We can go on. Exercise has been shown to support the cellular structure of the white matter (myelinated) neurons of the cerebral cortex in patients with vascular disease, important for higher thinking functions. And another study shows that processing speed is increased after starting a regular regimen of cardiovascular activity.


The upper image shows where the hippocampus is located
within the brain. There are two, one in each hemisphere.
They are connected as well. The lower image shows the
regions of the hippocampus, including the dentate gyrus
(DG) the area where much of the neurogenesis after
exercise is found.
Finally, we will mention just one of the many 2010 studies. Nine-ten year old kids that exercised regularly had 12% larger hippocampi (plural of hippocampus, part of brain for learning and memory). They were faster on recall tests and they learned new information faster.

So now that you are convinced that exercise does help cognitive functions, the question still remains as to how exercise carries out this miracle. The first thing to get clear is the difference between memory and learning. It might seem that they are the same thing; you have some experience, either verbal, aural, visual, etc. and if you remember it, then you have learned it. But there are subtle differences.

Specialists define learning as a process that will modify a subsequent behavior. Memory, on the other hand, is the ability to remember past experiences.

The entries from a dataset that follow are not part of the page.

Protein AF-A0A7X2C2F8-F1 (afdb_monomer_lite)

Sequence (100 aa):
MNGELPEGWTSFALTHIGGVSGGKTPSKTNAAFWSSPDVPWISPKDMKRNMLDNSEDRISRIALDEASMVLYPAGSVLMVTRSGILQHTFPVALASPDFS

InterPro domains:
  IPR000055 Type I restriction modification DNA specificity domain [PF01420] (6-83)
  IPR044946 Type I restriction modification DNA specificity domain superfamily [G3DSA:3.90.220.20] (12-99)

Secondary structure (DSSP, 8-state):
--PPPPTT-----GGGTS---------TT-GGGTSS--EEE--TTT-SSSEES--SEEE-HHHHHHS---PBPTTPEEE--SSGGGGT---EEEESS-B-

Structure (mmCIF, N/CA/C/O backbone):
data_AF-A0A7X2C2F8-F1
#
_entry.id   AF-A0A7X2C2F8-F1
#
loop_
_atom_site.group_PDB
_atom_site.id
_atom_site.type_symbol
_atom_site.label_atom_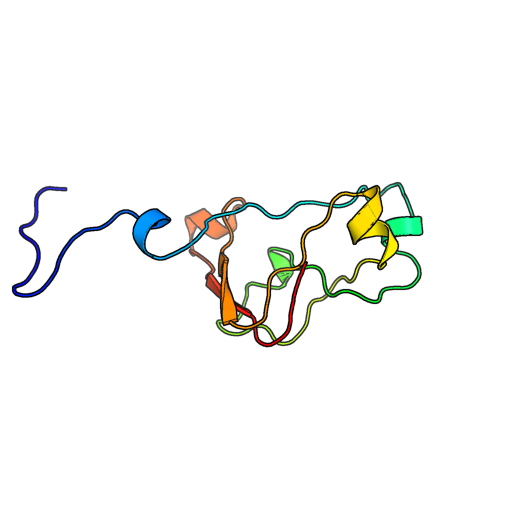id
_atom_site.label_alt_id
_atom_site.label_comp_id
_atom_site.label_asym_id
_atom_site.label_entity_id
_atom_site.label_seq_id
_atom_site.pdbx_PDB_ins_code
_atom_site.Cartn_x
_atom_site.Cartn_y
_atom_site.Cartn_z
_atom_site.occupancy
_atom_site.B_iso_or_equiv
_atom_site.auth_seq_id
_atom_site.auth_comp_id
_atom_site.auth_asym_id
_atom_site.auth_atom_id
_atom_site.pdbx_PDB_model_num
ATOM 1 N N . MET A 1 1 ? -2.947 -2.780 28.902 1.00 45.81 1 MET A N 1
ATOM 2 C CA . MET A 1 1 ? -4.287 -2.207 28.670 1.00 45.81 1 MET A CA 1
ATOM 3 C C . MET A 1 1 ? -5.281 -3.225 29.195 1.00 45.81 1 MET A C 1
ATOM 5 O O . MET A 1 1 ? -5.469 -4.229 28.530 1.00 45.81 1 MET A O 1
ATOM 9 N N . ASN A 1 2 ? -5.831 -3.022 30.392 1.00 51.34 2 ASN A N 1
ATOM 10 C CA . ASN A 1 2 ? -6.792 -3.953 31.000 1.00 51.34 2 ASN A CA 1
ATOM 11 C C . ASN A 1 2 ? -8.086 -3.190 31.308 1.00 51.34 2 ASN A C 1
ATOM 13 O O . ASN A 1 2 ? -8.421 -2.976 32.468 1.00 51.34 2 ASN A O 1
ATOM 17 N N . GLY A 1 3 ? -8.747 -2.690 30.264 1.00 72.38 3 GLY A N 1
ATOM 18 C CA . GLY A 1 3 ? -10.132 -2.238 30.367 1.00 72.38 3 GLY A CA 1
ATOM 19 C C . GLY A 1 3 ? -11.039 -3.390 29.958 1.00 72.38 3 GLY A C 1
ATOM 20 O O . GLY A 1 3 ? -10.753 -4.046 28.955 1.00 72.38 3 GLY A O 1
ATOM 21 N N . GLU A 1 4 ? -12.090 -3.656 30.730 1.00 85.19 4 GLU A N 1
ATOM 22 C CA . GLU A 1 4 ? -13.162 -4.543 30.280 1.00 85.19 4 GLU A CA 1
ATOM 23 C C . GLU A 1 4 ? -13.769 -3.976 28.989 1.00 85.19 4 GLU A C 1
ATOM 25 O O . GLU A 1 4 ? -13.958 -2.763 28.852 1.00 85.19 4 GLU A O 1
ATOM 30 N N . LEU A 1 5 ? -14.004 -4.849 28.007 1.00 90.75 5 LEU A N 1
ATOM 31 C CA . LEU A 1 5 ? -14.649 -4.455 26.757 1.00 90.75 5 LEU A CA 1
ATOM 32 C C . LEU A 1 5 ? -16.131 -4.136 27.023 1.00 90.75 5 LEU A C 1
ATOM 34 O O . LEU A 1 5 ? -16.723 -4.746 27.916 1.00 90.75 5 LEU A O 1
ATOM 38 N N . PRO A 1 6 ? -16.751 -3.222 26.254 1.00 94.25 6 PRO A N 1
ATOM 39 C CA . PRO A 1 6 ? -18.184 -2.966 26.364 1.00 94.25 6 PRO A CA 1
ATOM 40 C C . PRO A 1 6 ? -19.023 -4.233 26.150 1.00 94.25 6 PRO A C 1
ATOM 42 O O . PRO A 1 6 ? -18.611 -5.161 25.451 1.00 94.25 6 PRO A O 1
ATOM 45 N N . GLU A 1 7 ? -20.235 -4.251 26.703 1.00 93.88 7 GLU A N 1
ATOM 46 C CA . GLU A 1 7 ? -21.179 -5.352 26.493 1.00 93.88 7 GLU A CA 1
ATOM 47 C C . GLU A 1 7 ? -21.430 -5.587 24.990 1.00 93.88 7 GLU A C 1
ATOM 49 O O . GLU A 1 7 ? -21.620 -4.648 24.214 1.0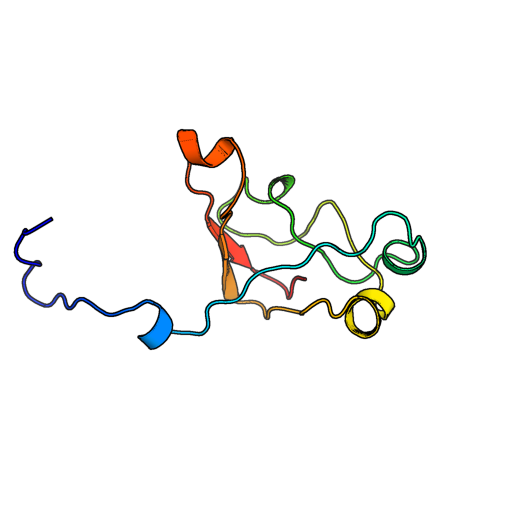0 93.88 7 GLU A O 1
ATOM 54 N N . GLY A 1 8 ? -21.380 -6.853 24.566 1.00 94.00 8 GLY A N 1
ATOM 55 C CA . GLY A 1 8 ? -21.532 -7.260 23.164 1.00 94.00 8 GLY A CA 1
ATOM 56 C C . GLY A 1 8 ? -20.262 -7.165 22.309 1.00 94.00 8 GLY A C 1
ATOM 57 O O . GLY A 1 8 ? -20.280 -7.606 21.160 1.00 94.00 8 GLY A O 1
ATOM 58 N N . TRP A 1 9 ? -19.152 -6.639 22.839 1.00 93.69 9 TRP A N 1
ATOM 59 C CA . TRP A 1 9 ? -17.878 -6.595 22.121 1.00 93.69 9 TRP A CA 1
ATOM 60 C C . TRP A 1 9 ? -17.044 -7.845 22.383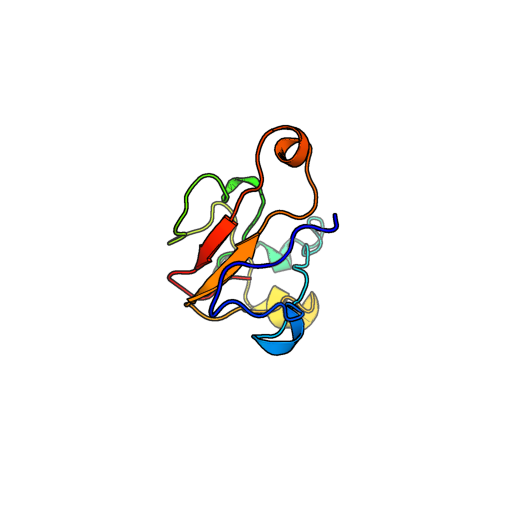 1.00 93.69 9 TRP A C 1
ATOM 62 O O . TRP A 1 9 ? -17.016 -8.395 23.481 1.00 93.69 9 TRP A O 1
ATOM 72 N N . THR A 1 10 ? -16.305 -8.266 21.362 1.00 92.38 10 THR A N 1
ATOM 73 C CA . THR A 1 10 ? -15.311 -9.329 21.479 1.00 92.38 10 THR A CA 1
ATOM 74 C C . THR A 1 10 ? -14.013 -8.887 20.824 1.00 92.38 10 THR A C 1
ATOM 76 O O . THR A 1 10 ? -14.024 -8.183 19.811 1.00 92.38 10 THR A O 1
ATOM 79 N N . SER A 1 11 ? -12.885 -9.264 21.419 1.00 91.81 11 SER A N 1
ATOM 80 C CA . SER A 1 11 ? -11.579 -9.055 20.811 1.00 91.81 11 SER A CA 1
ATOM 81 C C . SER A 1 11 ? -11.233 -10.240 19.921 1.00 91.81 11 SER A C 1
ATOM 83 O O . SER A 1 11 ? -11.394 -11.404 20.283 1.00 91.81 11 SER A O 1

Memory is the record left by a learning process, so you need to have memory to learn. You learn to play piano by studying the notes and the instrument, but you then play it by using your memory to retrieve the notes and fingering that you have learned.

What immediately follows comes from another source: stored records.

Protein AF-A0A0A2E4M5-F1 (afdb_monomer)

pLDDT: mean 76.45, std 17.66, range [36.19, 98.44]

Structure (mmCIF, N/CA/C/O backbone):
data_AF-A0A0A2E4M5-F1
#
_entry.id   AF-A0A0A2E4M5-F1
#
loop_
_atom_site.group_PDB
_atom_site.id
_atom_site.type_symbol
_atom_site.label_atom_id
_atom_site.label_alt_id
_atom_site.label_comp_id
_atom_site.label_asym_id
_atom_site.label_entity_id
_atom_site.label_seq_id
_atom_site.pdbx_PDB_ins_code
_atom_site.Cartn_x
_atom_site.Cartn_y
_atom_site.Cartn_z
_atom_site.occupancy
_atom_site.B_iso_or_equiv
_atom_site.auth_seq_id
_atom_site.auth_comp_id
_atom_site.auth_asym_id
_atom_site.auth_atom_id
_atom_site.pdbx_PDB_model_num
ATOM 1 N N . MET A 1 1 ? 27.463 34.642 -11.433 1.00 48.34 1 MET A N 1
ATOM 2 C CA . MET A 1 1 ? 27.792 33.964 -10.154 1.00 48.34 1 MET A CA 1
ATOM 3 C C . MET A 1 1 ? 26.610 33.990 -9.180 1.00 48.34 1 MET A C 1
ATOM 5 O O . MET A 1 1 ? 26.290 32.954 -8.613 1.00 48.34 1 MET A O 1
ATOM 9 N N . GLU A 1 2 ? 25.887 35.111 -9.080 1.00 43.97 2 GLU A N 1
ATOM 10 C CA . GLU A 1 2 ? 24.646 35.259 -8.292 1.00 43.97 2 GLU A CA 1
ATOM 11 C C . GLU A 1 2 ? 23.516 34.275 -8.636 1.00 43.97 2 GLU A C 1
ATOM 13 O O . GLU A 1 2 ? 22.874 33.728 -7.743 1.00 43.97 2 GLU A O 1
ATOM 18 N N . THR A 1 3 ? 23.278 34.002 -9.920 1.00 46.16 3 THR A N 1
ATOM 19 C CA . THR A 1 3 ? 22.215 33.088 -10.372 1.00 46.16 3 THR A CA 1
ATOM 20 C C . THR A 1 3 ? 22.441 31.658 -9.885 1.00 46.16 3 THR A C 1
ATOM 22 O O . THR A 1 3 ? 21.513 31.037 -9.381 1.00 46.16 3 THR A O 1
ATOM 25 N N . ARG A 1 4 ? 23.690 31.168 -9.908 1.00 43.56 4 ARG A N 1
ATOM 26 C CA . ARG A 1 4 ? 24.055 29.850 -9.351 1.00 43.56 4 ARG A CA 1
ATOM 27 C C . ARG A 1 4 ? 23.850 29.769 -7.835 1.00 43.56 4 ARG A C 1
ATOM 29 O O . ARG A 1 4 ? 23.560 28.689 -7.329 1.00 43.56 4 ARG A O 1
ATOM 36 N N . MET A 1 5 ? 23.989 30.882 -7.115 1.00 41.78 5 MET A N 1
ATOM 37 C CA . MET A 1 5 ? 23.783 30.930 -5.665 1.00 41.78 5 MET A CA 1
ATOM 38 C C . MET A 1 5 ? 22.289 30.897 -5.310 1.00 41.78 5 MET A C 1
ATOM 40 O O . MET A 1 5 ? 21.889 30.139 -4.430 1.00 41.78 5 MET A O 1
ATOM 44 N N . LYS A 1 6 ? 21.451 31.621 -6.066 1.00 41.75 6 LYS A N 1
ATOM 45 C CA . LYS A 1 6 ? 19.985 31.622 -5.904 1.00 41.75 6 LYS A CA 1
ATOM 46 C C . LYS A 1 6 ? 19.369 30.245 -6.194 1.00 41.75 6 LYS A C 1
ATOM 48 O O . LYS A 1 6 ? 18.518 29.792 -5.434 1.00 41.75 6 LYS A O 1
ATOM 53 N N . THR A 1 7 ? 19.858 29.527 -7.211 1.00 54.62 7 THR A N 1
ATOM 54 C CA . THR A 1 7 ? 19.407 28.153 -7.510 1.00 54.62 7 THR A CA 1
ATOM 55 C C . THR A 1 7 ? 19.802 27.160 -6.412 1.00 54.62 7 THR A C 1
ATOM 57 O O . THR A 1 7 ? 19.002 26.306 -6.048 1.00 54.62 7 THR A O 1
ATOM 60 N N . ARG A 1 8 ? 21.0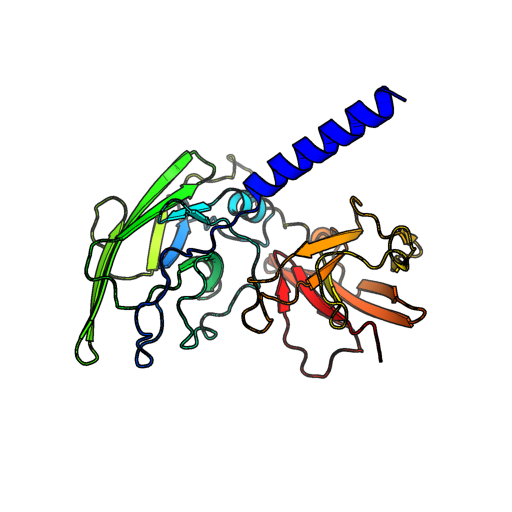00 27.290 -5.826 1.00 49.09 8 ARG A N 1
ATOM 61 C CA . ARG A 1 8 ? 21.456 26.423 -4.723 1.00 49.09 8 ARG A CA 1
ATOM 62 C C . ARG A 1 8 ? 20.656 26.636 -3.437 1.00 49.09 8 ARG A C 1
ATOM 64 O O . ARG A 1 8 ? 20.316 25.659 -2.782 1.00 49.09 8 ARG A O 1
ATOM 71 N N . ILE A 1 9 ? 20.308 27.883 -3.114 1.00 61.25 9 ILE A N 1
ATOM 72 C CA . ILE A 1 9 ? 19.477 28.216 -1.945 1.00 61.25 9 ILE A CA 1
ATOM 73 C C . ILE A 1 9 ? 18.039 27.711 -2.132 1.00 61.25 9 ILE A C 1
ATOM 75 O O . ILE A 1 9 ? 17.475 27.148 -1.201 1.00 61.25 9 ILE A O 1
ATOM 79 N N . ALA A 1 10 ? 17.469 27.827 -3.337 1.00 52.91 10 ALA A N 1
ATOM 80 C CA . ALA A 1 10 ? 16.139 27.292 -3.640 1.00 52.91 10 ALA A CA 1
ATOM 81 C C . ALA A 1 10 ? 16.088 25.753 -3.568 1.00 52.91 10 ALA A C 1
ATOM 83 O O . ALA A 1 10 ? 15.120 25.192 -3.059 1.00 52.91 10 ALA A O 1
ATOM 84 N N . ILE A 1 11 ? 17.146 25.068 -4.019 1.00 54.53 11 ILE A N 1
ATOM 85 C CA . ILE A 1 11 ? 17.273 23.607 -3.907 1.00 54.53 11 ILE A CA 1
ATOM 86 C C . ILE A 1 11 ? 17.423 23.182 -2.440 1.00 54.53 11 ILE A C 1
ATOM 88 O O . ILE A 1 11 ? 16.753 22.246 -2.016 1.00 54.53 11 ILE A O 1
ATOM 92 N N . LEU A 1 12 ? 18.234 23.894 -1.649 1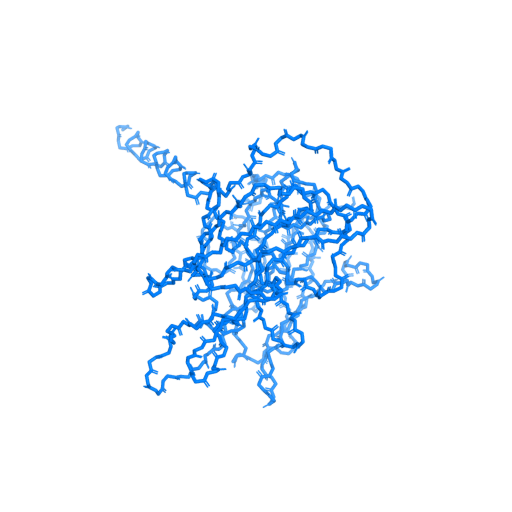.00 51.09 12 LEU A N 1
ATOM 93 C CA . LEU A 1 12 ? 18.382 23.650 -0.209 1.00 51.09 12 LEU A CA 1
ATOM 94 C C . LEU A 1 12 ? 17.073 23.886 0.555 1.00 51.09 12 LEU A C 1
ATOM 96 O O . LEU A 1 12 ? 16.706 23.050 1.373 1.00 51.09 12 LEU A O 1
ATOM 100 N N . LEU A 1 13 ? 16.330 24.958 0.251 1.00 50.09 13 LEU A N 1
ATOM 101 C CA . LEU A 1 13 ? 15.007 25.195 0.840 1.00 50.09 13 LEU A CA 1
ATOM 102 C C . LEU A 1 13 ? 13.997 24.122 0.420 1.00 50.09 13 LEU A C 1
ATOM 104 O O . LEU A 1 13 ? 13.222 23.670 1.253 1.00 50.09 13 LEU A O 1
ATOM 108 N N . SER A 1 14 ? 14.021 23.678 -0.840 1.00 48.44 14 SER A N 1
ATOM 109 C CA . SER A 1 14 ? 13.162 22.595 -1.335 1.00 48.44 14 SER A CA 1
ATOM 110 C C . SER A 1 14 ? 13.505 21.241 -0.708 1.00 48.44 14 SER A C 1
ATOM 112 O O . SER A 1 14 ? 12.596 20.445 -0.482 1.00 48.44 14 SER A O 1
ATOM 114 N N . MET A 1 15 ? 14.781 20.970 -0.414 1.00 44.94 15 MET A N 1
ATOM 115 C CA . MET A 1 15 ? 15.213 19.786 0.337 1.00 44.94 15 MET A CA 1
ATOM 116 C C . MET A 1 15 ? 14.793 19.874 1.805 1.00 44.94 15 MET A C 1
ATOM 118 O O . MET A 1 15 ? 14.319 18.885 2.351 1.00 44.94 15 MET A O 1
ATOM 122 N N . LEU A 1 16 ? 14.897 21.052 2.429 1.00 43.28 16 LEU A N 1
ATOM 123 C CA . LEU A 1 16 ? 14.466 21.263 3.813 1.00 43.28 16 LEU A CA 1
ATOM 124 C C . LEU A 1 16 ? 12.940 21.123 3.957 1.00 43.28 16 LEU A C 1
ATOM 126 O O . LEU A 1 16 ? 12.473 20.481 4.893 1.00 43.28 16 LEU A O 1
ATOM 130 N N . LEU A 1 17 ? 12.169 21.645 2.993 1.00 42.69 17 LEU A N 1
ATOM 131 C CA . LEU A 1 17 ? 10.715 21.469 2.929 1.00 42.69 17 LEU A CA 1
ATOM 132 C C . LEU A 1 17 ? 10.332 20.014 2.616 1.00 42.69 17 LEU A C 1
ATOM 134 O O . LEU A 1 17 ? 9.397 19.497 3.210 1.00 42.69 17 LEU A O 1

Back to the mechanisms of how exercise help memory and learning. The easy explanation is that exercise helps you sleep, improves your mood, and drives more oxygen to the brain. These undoubtedly help you study better or even notice more that can be used to build knowledge. These are the factors my dad counted on when he went running. But there’s much more.

The hippocampus is important for learning and memory. Many studies of exercise and cognitive function have shown increases in the size of this part of the brain in exercise participants. Those kids that increased their “IQ,” they had an increased hippocampus. So did mice from studies in the 1990’s.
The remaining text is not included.